Oliver Baumann: Vom Nachahmer zum eigenständigen WM-Torhüter
Der deutsche Fußball-Nationaltorhüter Oliver Baumann steht kurz davor, bei der anstehenden Weltmeisterschaft die Stammposition im Tor der DFB-Elf zu übernehmen. Im Interview mit der »Süddeutschen Zeitung« sprach der 35-jährige Keeper des TSG Hoffenheim offen über seinen langen Weg, die ewigen Vergleiche mit Legende Manuel Neuer und seine aktuelle mentale Stärke.

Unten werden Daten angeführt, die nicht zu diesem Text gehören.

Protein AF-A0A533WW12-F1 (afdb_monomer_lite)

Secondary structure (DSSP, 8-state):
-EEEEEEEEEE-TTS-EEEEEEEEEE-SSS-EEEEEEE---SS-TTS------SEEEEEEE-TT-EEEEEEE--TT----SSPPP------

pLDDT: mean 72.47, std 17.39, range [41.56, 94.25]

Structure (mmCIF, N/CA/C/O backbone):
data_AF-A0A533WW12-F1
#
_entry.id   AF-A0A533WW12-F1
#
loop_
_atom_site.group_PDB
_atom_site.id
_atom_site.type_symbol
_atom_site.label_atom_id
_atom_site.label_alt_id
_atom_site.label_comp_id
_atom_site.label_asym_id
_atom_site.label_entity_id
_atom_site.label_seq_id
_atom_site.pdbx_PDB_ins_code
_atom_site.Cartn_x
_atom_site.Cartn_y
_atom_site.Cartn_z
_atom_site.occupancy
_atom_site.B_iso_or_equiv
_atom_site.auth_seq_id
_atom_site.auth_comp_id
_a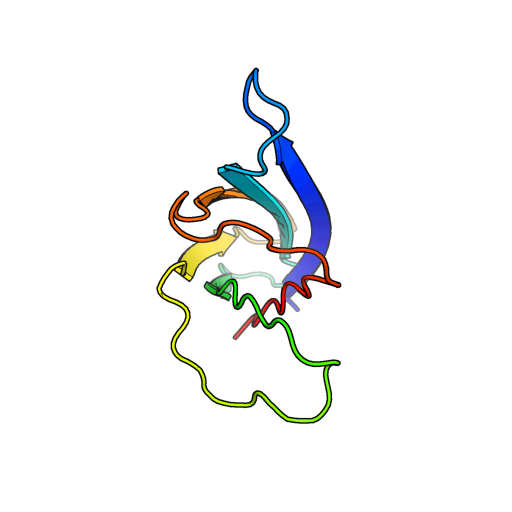tom_site.auth_asym_id
_atom_site.auth_atom_id
_atom_site.pdbx_PDB_model_num
ATOM 1 N N . MET A 1 1 ? -10.018 -3.821 13.727 1.00 81.94 1 MET A N 1
ATOM 2 C CA . MET A 1 1 ? -8.828 -4.263 12.973 1.00 81.94 1 MET A CA 1
ATOM 3 C C . MET A 1 1 ? -8.634 -3.304 11.804 1.00 81.94 1 MET A C 1
ATOM 5 O O . MET A 1 1 ? -9.642 -2.821 11.296 1.00 81.94 1 MET A O 1
ATOM 9 N N . VAL A 1 2 ? -7.398 -2.986 11.405 1.00 81.56 2 VAL A N 1
ATOM 10 C CA . VAL A 1 2 ? -7.148 -2.294 10.125 1.00 81.56 2 VAL A CA 1
ATOM 11 C C . VAL A 1 2 ? -6.908 -3.352 9.059 1.00 81.56 2 VAL A C 1
ATOM 13 O O . VAL A 1 2 ? -6.140 -4.284 9.281 1.00 81.56 2 VAL A O 1
ATOM 16 N N . THR A 1 3 ? -7.590 -3.238 7.924 1.00 86.50 3 THR A N 1
ATOM 17 C CA . THR A 1 3 ? -7.478 -4.184 6.806 1.00 86.50 3 THR A CA 1
ATOM 18 C C . THR A 1 3 ? -7.091 -3.454 5.530 1.00 86.50 3 THR A C 1
ATOM 20 O O . THR A 1 3 ? -7.516 -2.321 5.302 1.00 86.50 3 THR A O 1
ATOM 23 N N . VAL A 1 4 ? -6.285 -4.106 4.694 1.00 86.19 4 VAL A N 1
ATOM 24 C CA . VAL A 1 4 ? -5.984 -3.623 3.343 1.00 86.19 4 VAL A CA 1
ATOM 25 C C . VAL A 1 4 ? -7.137 -4.027 2.427 1.00 86.19 4 VAL A C 1
ATOM 27 O O . VAL A 1 4 ? -7.434 -5.213 2.300 1.00 86.19 4 VAL A O 1
ATOM 30 N N . THR A 1 5 ? -7.793 -3.054 1.799 1.00 89.75 5 THR A N 1
ATOM 31 C CA . THR A 1 5 ? -8.947 -3.279 0.911 1.00 89.75 5 THR A CA 1
ATOM 32 C C . THR A 1 5 ? -8.591 -3.202 -0.567 1.00 89.75 5 THR A C 1
ATOM 34 O O . THR A 1 5 ? -9.251 -3.836 -1.387 1.00 89.75 5 THR A O 1
ATOM 37 N N . SER A 1 6 ? -7.553 -2.445 -0.923 1.00 89.00 6 SER A N 1
ATOM 38 C CA . SER A 1 6 ? -7.093 -2.302 -2.303 1.00 89.00 6 SER A CA 1
ATOM 39 C C . SER A 1 6 ? -5.595 -2.009 -2.363 1.00 89.00 6 SER A C 1
ATOM 41 O O . SER A 1 6 ? -5.030 -1.382 -1.466 1.00 89.00 6 SER A O 1
ATOM 43 N N . VAL A 1 7 ? -4.950 -2.475 -3.435 1.00 86.06 7 VAL A N 1
ATOM 44 C CA . VAL A 1 7 ? -3.553 -2.173 -3.767 1.00 86.06 7 VAL A CA 1
ATOM 45 C C . VAL A 1 7 ? -3.489 -1.924 -5.269 1.00 86.06 7 VAL A C 1
ATOM 47 O O . VAL A 1 7 ? -3.672 -2.852 -6.057 1.00 86.06 7 VAL A O 1
ATOM 50 N N . ILE A 1 8 ? -3.294 -0.669 -5.673 1.00 86.88 8 ILE A N 1
ATOM 51 C CA . ILE A 1 8 ? -3.378 -0.251 -7.077 1.00 86.88 8 ILE A CA 1
ATOM 52 C C . ILE A 1 8 ? -2.084 0.475 -7.471 1.00 86.88 8 ILE A C 1
ATOM 54 O O . ILE A 1 8 ? -1.773 1.518 -6.892 1.00 86.88 8 ILE A O 1
ATOM 58 N N . PRO A 1 9 ? -1.322 -0.019 -8.461 1.00 83.12 9 PRO A N 1
ATOM 59 C CA . PRO A 1 9 ? -0.144 0.686 -8.952 1.00 83.12 9 PRO A CA 1
ATOM 60 C C . PRO A 1 9 ? -0.533 1.974 -9.691 1.00 83.12 9 PRO A C 1
ATOM 62 O O . PRO A 1 9 ? -1.515 2.023 -10.436 1.00 83.12 9 PRO A O 1
ATOM 65 N N . ARG A 1 10 ? 0.260 3.030 -9.502 1.00 86.50 10 ARG A N 1
ATOM 66 C CA . ARG A 1 10 ? 0.140 4.305 -10.219 1.00 86.50 10 ARG A CA 1
ATOM 67 C C . ARG A 1 10 ? 1.301 4.430 -11.193 1.00 86.50 10 ARG A C 1
ATOM 69 O O . ARG A 1 10 ? 2.458 4.329 -10.789 1.00 86.50 10 ARG A O 1
ATOM 76 N N . TYR A 1 11 ? 0.977 4.673 -12.457 1.00 83.25 11 TYR A N 1
ATOM 77 C CA . TYR A 1 11 ? 1.945 4.768 -13.543 1.00 83.25 11 TYR A CA 1
ATOM 78 C C . TYR A 1 11 ? 2.152 6.220 -13.970 1.00 83.25 11 TYR A C 1
ATOM 80 O O . TYR A 1 11 ? 1.214 7.018 -13.928 1.00 83.25 11 TYR A O 1
ATOM 88 N N . ASN A 1 12 ? 3.368 6.557 -14.394 1.00 81.25 12 ASN A N 1
ATOM 89 C CA . ASN A 1 12 ? 3.625 7.790 -15.136 1.00 81.25 12 ASN A CA 1
ATOM 90 C C . ASN A 1 12 ? 3.347 7.606 -16.641 1.00 81.25 12 ASN A C 1
ATOM 92 O O . ASN A 1 12 ? 2.980 6.522 -17.094 1.00 81.25 12 ASN A O 1
ATOM 96 N N . GLU A 1 13 ? 3.554 8.666 -17.424 1.00 83.50 13 GLU A N 1
ATOM 97 C CA . GLU A 1 13 ? 3.361 8.666 -18.884 1.00 83.50 13 GLU A CA 1
ATOM 98 C C . GLU A 1 13 ? 4.255 7.663 -19.640 1.00 83.50 13 GLU A C 1
ATOM 100 O O . GLU A 1 13 ? 3.898 7.220 -20.727 1.00 83.50 13 GLU A O 1
ATOM 105 N N . TYR A 1 14 ? 5.379 7.253 -19.044 1.00 79.12 14 TYR A N 1
ATOM 106 C CA . TYR A 1 14 ? 6.314 6.270 -19.602 1.00 79.12 14 TYR A CA 1
ATOM 107 C C . TYR A 1 14 ? 5.988 4.826 -19.187 1.00 79.12 14 TYR A C 1
ATOM 109 O O . TYR A 1 14 ? 6.726 3.906 -19.530 1.00 79.12 14 TYR A O 1
ATOM 117 N N . GLY A 1 15 ? 4.907 4.608 -18.429 1.00 73.56 15 GLY A N 1
ATOM 118 C CA . GLY A 1 15 ? 4.520 3.282 -17.942 1.00 73.56 15 GLY A CA 1
ATOM 119 C C . GLY A 1 15 ? 5.345 2.775 -16.754 1.00 73.56 15 GLY A C 1
ATOM 120 O O . GLY A 1 15 ? 5.261 1.595 -16.415 1.00 73.56 15 GLY A O 1
ATOM 121 N N . HIS A 1 16 ? 6.121 3.634 -16.088 1.00 74.44 16 HIS A N 1
ATOM 122 C CA . HIS A 1 16 ? 6.827 3.276 -14.855 1.00 74.44 16 HIS A CA 1
ATOM 123 C C . HIS A 1 16 ? 5.902 3.419 -13.645 1.00 74.44 16 HIS A C 1
ATOM 125 O O . HIS A 1 16 ? 5.171 4.405 -13.540 1.00 74.44 16 HIS A O 1
ATOM 131 N N . ILE A 1 17 ? 5.967 2.469 -12.708 1.00 76.44 17 ILE A N 1
ATOM 132 C CA . ILE A 1 17 ? 5.265 2.581 -11.425 1.00 76.44 17 ILE A CA 1
ATOM 133 C C . ILE A 1 17 ? 5.974 3.649 -10.584 1.00 76.44 17 ILE A C 1
ATOM 135 O O . ILE A 1 17 ? 7.153 3.509 -10.274 1.00 76.44 17 ILE A O 1
ATOM 139 N N . VAL A 1 18 ? 5.250 4.704 -10.211 1.00 79.81 18 VAL A N 1
ATOM 140 C CA . VAL A 1 18 ? 5.769 5.837 -9.417 1.00 79.81 18 VAL A CA 1
ATOM 141 C C . VAL A 1 18 ? 5.170 5.912 -8.015 1.00 79.81 18 VAL A C 1
ATOM 143 O O . VAL A 1 18 ? 5.685 6.615 -7.149 1.00 79.81 18 VAL A O 1
ATOM 146 N N . ALA A 1 19 ? 4.076 5.193 -7.775 1.00 84.38 19 ALA A N 1
ATOM 147 C CA . ALA A 1 19 ? 3.455 5.063 -6.464 1.00 84.38 19 ALA A CA 1
ATOM 148 C C . ALA A 1 19 ? 2.569 3.815 -6.411 1.00 84.38 19 ALA A C 1
ATOM 150 O O . ALA A 1 19 ? 2.187 3.258 -7.446 1.00 84.38 19 ALA A O 1
ATOM 151 N N . VAL A 1 20 ? 2.203 3.402 -5.202 1.00 85.19 20 VAL A N 1
ATOM 152 C CA . VAL A 1 20 ? 1.163 2.396 -4.964 1.00 85.19 20 VAL A CA 1
ATOM 153 C C . VAL A 1 20 ? 0.088 3.036 -4.107 1.00 85.19 20 VAL A C 1
ATOM 155 O O . VAL A 1 20 ? 0.367 3.531 -3.016 1.00 85.19 20 VAL A O 1
ATOM 158 N N . ARG A 1 21 ? -1.143 3.017 -4.609 1.00 89.12 21 ARG A N 1
ATOM 159 C CA . ARG A 1 21 ? -2.317 3.409 -3.846 1.00 89.12 21 ARG A CA 1
ATOM 160 C C . ARG A 1 21 ? -2.754 2.249 -2.974 1.00 89.12 21 ARG A C 1
ATOM 162 O O . ARG A 1 21 ? -3.034 1.170 -3.498 1.00 89.12 21 ARG A O 1
ATOM 169 N N . VAL A 1 22 ? -2.840 2.482 -1.673 1.00 88.44 22 VAL A N 1
ATOM 170 C CA . VAL A 1 22 ? -3.287 1.480 -0.703 1.00 88.44 22 VAL A CA 1
ATOM 171 C C . VAL A 1 22 ? -4.583 1.960 -0.065 1.00 88.44 22 VAL A C 1
ATOM 173 O O . VAL A 1 22 ? -4.637 3.056 0.493 1.00 88.44 22 VAL A O 1
ATOM 176 N N . GLY A 1 23 ? -5.628 1.141 -0.159 1.00 91.19 23 GLY A N 1
ATOM 177 C CA . GLY A 1 23 ? -6.870 1.322 0.582 1.00 91.19 23 GLY A CA 1
ATOM 178 C C . GLY A 1 23 ? -6.768 0.649 1.944 1.00 91.19 23 GLY A C 1
ATOM 179 O O . GLY A 1 23 ? -6.497 -0.550 2.022 1.00 91.19 23 GLY A O 1
ATOM 180 N N . LEU A 1 24 ? -6.992 1.407 3.015 1.00 90.88 24 LEU A N 1
ATOM 181 C CA . LEU A 1 24 ? -7.057 0.908 4.384 1.00 90.88 24 LEU A CA 1
ATOM 182 C C . LEU A 1 24 ? -8.450 1.137 4.960 1.00 90.88 24 LEU A C 1
ATOM 184 O O . LEU A 1 24 ? -8.942 2.267 4.967 1.00 90.88 24 LEU A O 1
ATOM 188 N N . LYS A 1 25 ? -9.065 0.086 5.500 1.00 92.31 25 LYS A N 1
ATOM 189 C CA . LYS A 1 25 ? -10.328 0.171 6.239 1.00 92.31 25 LYS A CA 1
ATOM 190 C C . LYS A 1 25 ? -10.074 -0.040 7.721 1.00 92.31 25 LYS A C 1
ATOM 192 O O . LYS A 1 25 ? -9.527 -1.070 8.118 1.00 92.31 25 LYS A O 1
ATOM 197 N N . ASN A 1 26 ? -10.504 0.919 8.533 1.00 92.56 26 ASN A N 1
ATOM 198 C CA . ASN A 1 26 ? -10.454 0.814 9.982 1.00 92.56 26 ASN A CA 1
ATOM 199 C C . ASN A 1 26 ? -11.806 0.342 10.521 1.00 92.56 26 ASN A C 1
ATOM 201 O O . ASN A 1 26 ? -12.817 1.019 10.366 1.00 92.56 26 ASN A O 1
ATOM 205 N N . GLU A 1 27 ? -11.819 -0.814 11.175 1.00 90.62 27 GLU A N 1
ATOM 206 C CA . GLU A 1 27 ? -13.013 -1.385 11.809 1.00 90.62 27 GLU A CA 1
ATOM 207 C C . GLU A 1 27 ? -13.043 -1.158 13.331 1.00 90.62 27 GLU A C 1
ATOM 209 O O . GLU A 1 27 ? -13.804 -1.809 14.042 1.00 90.62 27 GLU A O 1
ATOM 214 N N . LEU A 1 28 ? -12.171 -0.293 13.858 1.00 88.25 28 LEU A N 1
ATOM 215 C CA . LEU A 1 28 ? -12.113 0.066 15.276 1.00 88.25 28 LEU A CA 1
ATOM 216 C C . LEU A 1 28 ? -12.937 1.333 15.567 1.00 88.25 28 LEU A C 1
ATOM 218 O O . LEU A 1 28 ? -13.045 2.205 14.703 1.00 88.25 28 LEU A O 1
ATOM 222 N N . PRO A 1 29 ? -13.437 1.495 16.809 1.00 92.00 29 PRO A N 1
ATOM 223 C CA . PRO A 1 29 ? -14.120 2.711 17.264 1.00 92.00 29 PRO A CA 1
ATOM 224 C C . PRO A 1 29 ? -13.181 3.907 17.513 1.00 92.00 29 PRO A C 1
ATOM 226 O O . PRO A 1 29 ? -13.633 4.958 17.958 1.00 92.00 29 PRO A O 1
ATOM 229 N N . GLN A 1 30 ? -11.885 3.764 17.240 1.00 90.38 30 GLN A N 1
ATOM 230 C CA . GLN A 1 30 ? -10.849 4.771 17.471 1.00 90.38 30 GLN A CA 1
ATOM 231 C C . GLN A 1 30 ? -9.959 4.918 16.237 1.00 90.38 30 GLN A C 1
ATOM 233 O O . GLN A 1 30 ? -9.937 4.030 15.381 1.00 90.38 30 GLN A O 1
ATOM 238 N N . ASN A 1 31 ? -9.230 6.033 16.145 1.00 88.19 31 ASN A N 1
ATOM 239 C CA . ASN A 1 31 ? -8.222 6.212 15.103 1.00 88.19 31 ASN A CA 1
ATOM 240 C C . ASN A 1 31 ? -7.231 5.049 15.144 1.00 88.19 31 ASN A C 1
ATOM 242 O O . ASN A 1 31 ? -6.798 4.635 16.221 1.00 88.19 31 ASN A O 1
ATOM 246 N N . ALA A 1 32 ? -6.878 4.551 13.968 1.00 86.38 32 ALA A N 1
ATOM 247 C CA . ALA A 1 32 ? -5.810 3.586 13.819 1.00 86.38 32 ALA A CA 1
ATOM 248 C C . ALA A 1 32 ? -4.686 4.220 13.008 1.00 86.38 32 ALA A C 1
ATOM 250 O O . ALA A 1 32 ? -4.935 4.866 11.986 1.00 86.38 32 ALA A O 1
ATOM 251 N N . GLU A 1 33 ? -3.463 4.050 13.484 1.00 83.88 33 GLU A N 1
ATOM 252 C CA . GLU A 1 33 ? -2.264 4.414 12.744 1.00 83.88 33 GLU A CA 1
ATOM 253 C C . GLU A 1 33 ? -1.754 3.159 12.055 1.00 83.88 33 GLU A C 1
ATOM 255 O O . GLU A 1 33 ? -1.742 2.096 12.659 1.00 83.88 33 GLU A O 1
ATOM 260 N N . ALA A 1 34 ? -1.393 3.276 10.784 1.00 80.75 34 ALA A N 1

Die Neuer-Phase: Revolutionäres Vorbild und persönliche Grenzen
Baumann gestand, dass er als junger Torwart vergeblich versucht habe, Manuel Neuer nachzueifern. »Neuer hat das Torwartspiel revolutioniert«, erklärte Baumann. »Ich hätte mir gerne etwas von ihm abgeschaut, aber irgendwann habe ich gemerkt: Es geht nicht.«
Der Grund dafür liegt für Baumann in den einzigartigen Fähigkeiten des ehemaligen DFB-Kapitäns: »Ich habe einfach nicht die Skills, die Manuel Neuer hat. Aber wer hat die schon? Diese Kombination aus Größe, Schnelligkeit und Beweglichkeit ist sicher einzigartig. Dazu kommt sein spezielles Stellungsspiel und Antizipationsvermögen. Das kann man nicht kopieren.«
Eigenen Stil entwickeln: Der Weg zur Nummer eins
Statt weiter zu imitieren, konzentrierte sich Baumann auf die Entwicklung seines persönlichen Stils – eine Entscheidung, die ihn nun nach langer Karriere ins deutsche Nationaltor führen könnte. Sollte der verletzte Marc-André ter Stegen nicht rechtzeitig fit werden, steht Baumann bei der WM mit großer Wahrscheinlichkeit zwischen den Pfosten.
»Es fühlt sich aktuell nach Nummer eins an«, sagte Baumann selbstbewusst. »Ich würde tatsächlich sagen, dass ich jetzt, mit 35, der beste Oli Baumann bin, den es je gab.«
Mindset und Entwicklung: Grenzenloses Wachstum
Entscheidend für seinen Aufstieg sei das richtige Mindset gewesen. »Wenn ich davon ausgehe, dass meine Entwicklung eh niemals fertig ist, dann gibt es für Entwicklung auch keine Grenze«, erklärte der Torhüter. Es dürfe nie darum gehen, nur das aktuelle Niveau zu halten, sonst würde man irgendwann abgehängt werden.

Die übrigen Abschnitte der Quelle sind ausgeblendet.